Mesmo após o impeachment da petista (em entrevistas a veículos de esquerda, ela faz questão de chamar de “golpe”), Cida Gonçalves não ficou a ver navios. 

Virou presidente da empresa de consultoria Xarés, especializada na “elaboração de projetos técnicos em gênero” – seu trabalho mais conhecido foi um diagnóstico sobre a situação da violência contra a mulher em Teresina (PI), contratado pela prefeitura da cidade com recursos do Banco Mundial. 

Em 2022, quis o destino que a vitória apertada de Lula a levasse de volta à Esplanada, e dessa vez promovida a ministra – incumbida da missão de “reconstruir as políticas sociais que o governo Bolsonaro destruiu”. 
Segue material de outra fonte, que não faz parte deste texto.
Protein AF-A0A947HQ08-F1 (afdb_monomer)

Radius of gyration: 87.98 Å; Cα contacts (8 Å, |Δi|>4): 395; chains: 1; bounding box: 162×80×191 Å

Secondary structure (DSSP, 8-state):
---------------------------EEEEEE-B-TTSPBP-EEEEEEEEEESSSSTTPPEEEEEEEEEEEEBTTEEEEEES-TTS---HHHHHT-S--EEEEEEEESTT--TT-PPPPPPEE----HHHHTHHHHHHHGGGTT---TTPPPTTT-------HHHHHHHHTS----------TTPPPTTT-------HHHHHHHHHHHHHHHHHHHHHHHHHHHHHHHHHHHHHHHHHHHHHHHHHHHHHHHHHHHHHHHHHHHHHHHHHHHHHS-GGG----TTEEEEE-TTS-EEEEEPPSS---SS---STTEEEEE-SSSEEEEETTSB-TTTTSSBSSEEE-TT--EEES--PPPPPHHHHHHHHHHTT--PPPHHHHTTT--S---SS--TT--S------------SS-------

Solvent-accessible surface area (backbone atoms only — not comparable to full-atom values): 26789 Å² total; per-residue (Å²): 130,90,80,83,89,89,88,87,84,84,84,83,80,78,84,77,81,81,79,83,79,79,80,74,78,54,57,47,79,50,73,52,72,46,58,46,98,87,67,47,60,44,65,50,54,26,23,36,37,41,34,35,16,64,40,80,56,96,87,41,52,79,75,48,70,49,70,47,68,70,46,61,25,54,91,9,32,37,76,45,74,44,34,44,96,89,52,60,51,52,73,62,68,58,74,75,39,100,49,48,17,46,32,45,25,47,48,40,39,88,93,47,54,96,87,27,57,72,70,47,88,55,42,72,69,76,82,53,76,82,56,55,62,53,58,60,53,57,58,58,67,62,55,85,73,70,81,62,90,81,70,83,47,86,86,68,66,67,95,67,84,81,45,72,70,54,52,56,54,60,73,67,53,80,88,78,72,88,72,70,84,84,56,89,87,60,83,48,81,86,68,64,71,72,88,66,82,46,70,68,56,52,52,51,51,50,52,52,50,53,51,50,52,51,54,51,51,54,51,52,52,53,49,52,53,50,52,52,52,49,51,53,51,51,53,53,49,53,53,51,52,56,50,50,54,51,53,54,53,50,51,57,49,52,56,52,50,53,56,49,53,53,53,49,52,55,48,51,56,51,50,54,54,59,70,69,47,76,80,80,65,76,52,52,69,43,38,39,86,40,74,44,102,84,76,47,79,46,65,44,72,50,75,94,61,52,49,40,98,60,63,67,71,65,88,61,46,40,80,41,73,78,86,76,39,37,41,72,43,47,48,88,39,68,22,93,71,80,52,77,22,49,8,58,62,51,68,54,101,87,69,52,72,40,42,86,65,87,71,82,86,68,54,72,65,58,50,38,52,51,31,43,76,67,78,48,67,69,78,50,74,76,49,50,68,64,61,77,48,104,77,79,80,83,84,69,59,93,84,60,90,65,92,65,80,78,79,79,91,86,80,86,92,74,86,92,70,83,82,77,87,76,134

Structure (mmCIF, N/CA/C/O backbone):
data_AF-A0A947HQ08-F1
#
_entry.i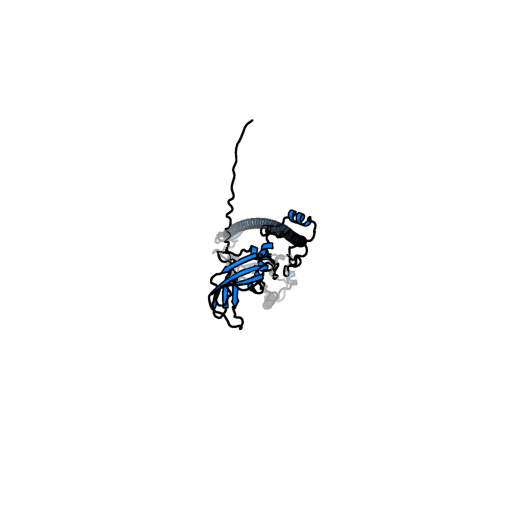d   AF-A0A947HQ08-F1
#
loop_
_atom_site.group_PDB
_atom_site.id
_atom_site.type_symbol
_atom_site.label_atom_id
_atom_site.label_alt_id
_atom_site.label_comp_id
_atom_site.label_asym_id
_atom_site.label_entity_id
_atom_site.label_seq_id
_atom_site.pdbx_PDB_ins_code
_atom_site.Cartn_x
_atom_site.Cartn_y
_atom_site.Cartn_z
_atom_site.occupancy
_atom_site.B_iso_or_equiv
_atom_site.auth_seq_id
_atom_site.auth_comp_id
_atom_site.auth_asym_id
_atom_site.auth_atom_id
_atom_site.pdbx_PDB_model_num
ATOM 1 N N . MET A 1 1 ? -8.550 38.208 92.329 1.00 39.84 1 MET A N 1
ATOM 2 C CA . MET A 1 1 ? -9.192 39.544 92.255 1.00 39.84 1 MET A CA 1
ATOM 3 C C . MET A 1 1 ? -9.505 39.836 90.793 1.00 39.84 1 MET A C 1
ATOM 5 O O . MET A 1 1 ? -8.581 39.668 90.014 1.00 39.84 1 MET A O 1
ATOM 9 N N . LEU A 1 2 ? -10.722 40.316 90.460 1.00 37.19 2 LEU A N 1
ATOM 10 C CA . LEU A 1 2 ? -11.159 40.766 89.111 1.00 37.19 2 LEU A CA 1
ATOM 11 C C . LEU A 1 2 ? -11.141 39.648 88.026 1.00 37.19 2 LEU A C 1
ATOM 13 O O . LEU A 1 2 ? -10.398 38.688 88.160 1.00 37.19 2 LEU A O 1
ATOM 17 N N . ARG A 1 3 ? -11.930 39.646 86.937 1.00 35.94 3 ARG A N 1
ATOM 18 C CA . ARG A 1 3 ? -13.138 40.379 86.455 1.00 35.94 3 ARG A CA 1
ATOM 19 C C . ARG A 1 3 ? -13.853 39.391 85.483 1.00 35.94 3 ARG A C 1
ATOM 21 O O . ARG A 1 3 ? -13.162 38.621 84.833 1.00 35.94 3 ARG A O 1
ATOM 28 N N . ARG A 1 4 ? -15.184 39.195 85.477 1.00 42.38 4 ARG A N 1
ATOM 29 C CA . ARG A 1 4 ? -16.253 39.980 84.795 1.00 42.38 4 ARG A CA 1
ATOM 30 C C . ARG A 1 4 ? -15.920 40.386 83.338 1.00 42.38 4 ARG A C 1
ATOM 32 O O . ARG A 1 4 ? -14.867 40.963 83.121 1.00 42.38 4 ARG A O 1
ATOM 39 N N . ILE A 1 5 ? -16.798 40.240 82.333 1.00 46.66 5 ILE A N 1
ATOM 40 C CA . ILE A 1 5 ? -18.236 39.854 82.334 1.00 46.66 5 ILE A CA 1
ATOM 41 C C . ILE A 1 5 ? -18.409 38.440 81.697 1.00 46.66 5 ILE A C 1
ATOM 43 O O . ILE A 1 5 ? -17.674 37.584 82.168 1.00 46.66 5 ILE A O 1
ATOM 47 N N . PHE A 1 6 ? -19.272 38.023 80.744 1.00 37.53 6 PHE A N 1
ATOM 48 C CA . PHE A 1 6 ? -20.429 38.552 79.968 1.00 37.53 6 PHE A CA 1
ATOM 49 C C . PHE A 1 6 ? -21.447 37.389 79.720 1.00 37.53 6 PHE A C 1
ATOM 51 O O . PHE A 1 6 ? -21.245 36.296 80.245 1.00 37.53 6 PHE A O 1
ATOM 58 N N . LYS A 1 7 ? -22.538 37.585 78.954 1.00 38.44 7 LYS A N 1
ATOM 59 C CA . LYS A 1 7 ? -23.475 36.530 78.482 1.00 38.44 7 LYS A CA 1
ATOM 60 C C . LYS A 1 7 ? -24.011 36.850 77.078 1.00 38.44 7 LYS A C 1
ATOM 62 O O . LYS A 1 7 ? -24.298 38.012 76.820 1.00 38.44 7 LYS A O 1
ATOM 67 N N . TRP A 1 8 ? -24.276 35.842 76.246 1.00 42.09 8 TRP A N 1
ATOM 68 C CA . TRP A 1 8 ? -25.238 35.935 75.134 1.00 42.09 8 TRP A CA 1
ATOM 69 C C . TRP A 1 8 ? -26.214 34.760 75.222 1.00 42.09 8 TRP A C 1
ATOM 71 O O . TRP A 1 8 ? -25.818 33.661 75.602 1.00 42.09 8 TRP A O 1
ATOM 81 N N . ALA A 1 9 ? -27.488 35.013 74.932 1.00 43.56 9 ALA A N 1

“Eles nos destruíram enquanto ser humano, transformaram as mulheres em apenas corpos para reproduzir”, afirmou no último Dia Internacional da Mulher. 

“Cidinha” ainda costuma dizer que o ex-presidente incentiva a violência de gênero no Brasil, porque trata as mulheres com “agressão e descaso” – exatamente o comportamento que suas funcionárias no Ministério das Mulheres atribuem a ela.

A reportagem da Gazeta do Povo entrou em contato com a assessoria de imprensa do Ministério das Cidades para solicitar uma entrevista com Cida Gonçalves, mas não obteve retorno até a publicação deste conteúdo.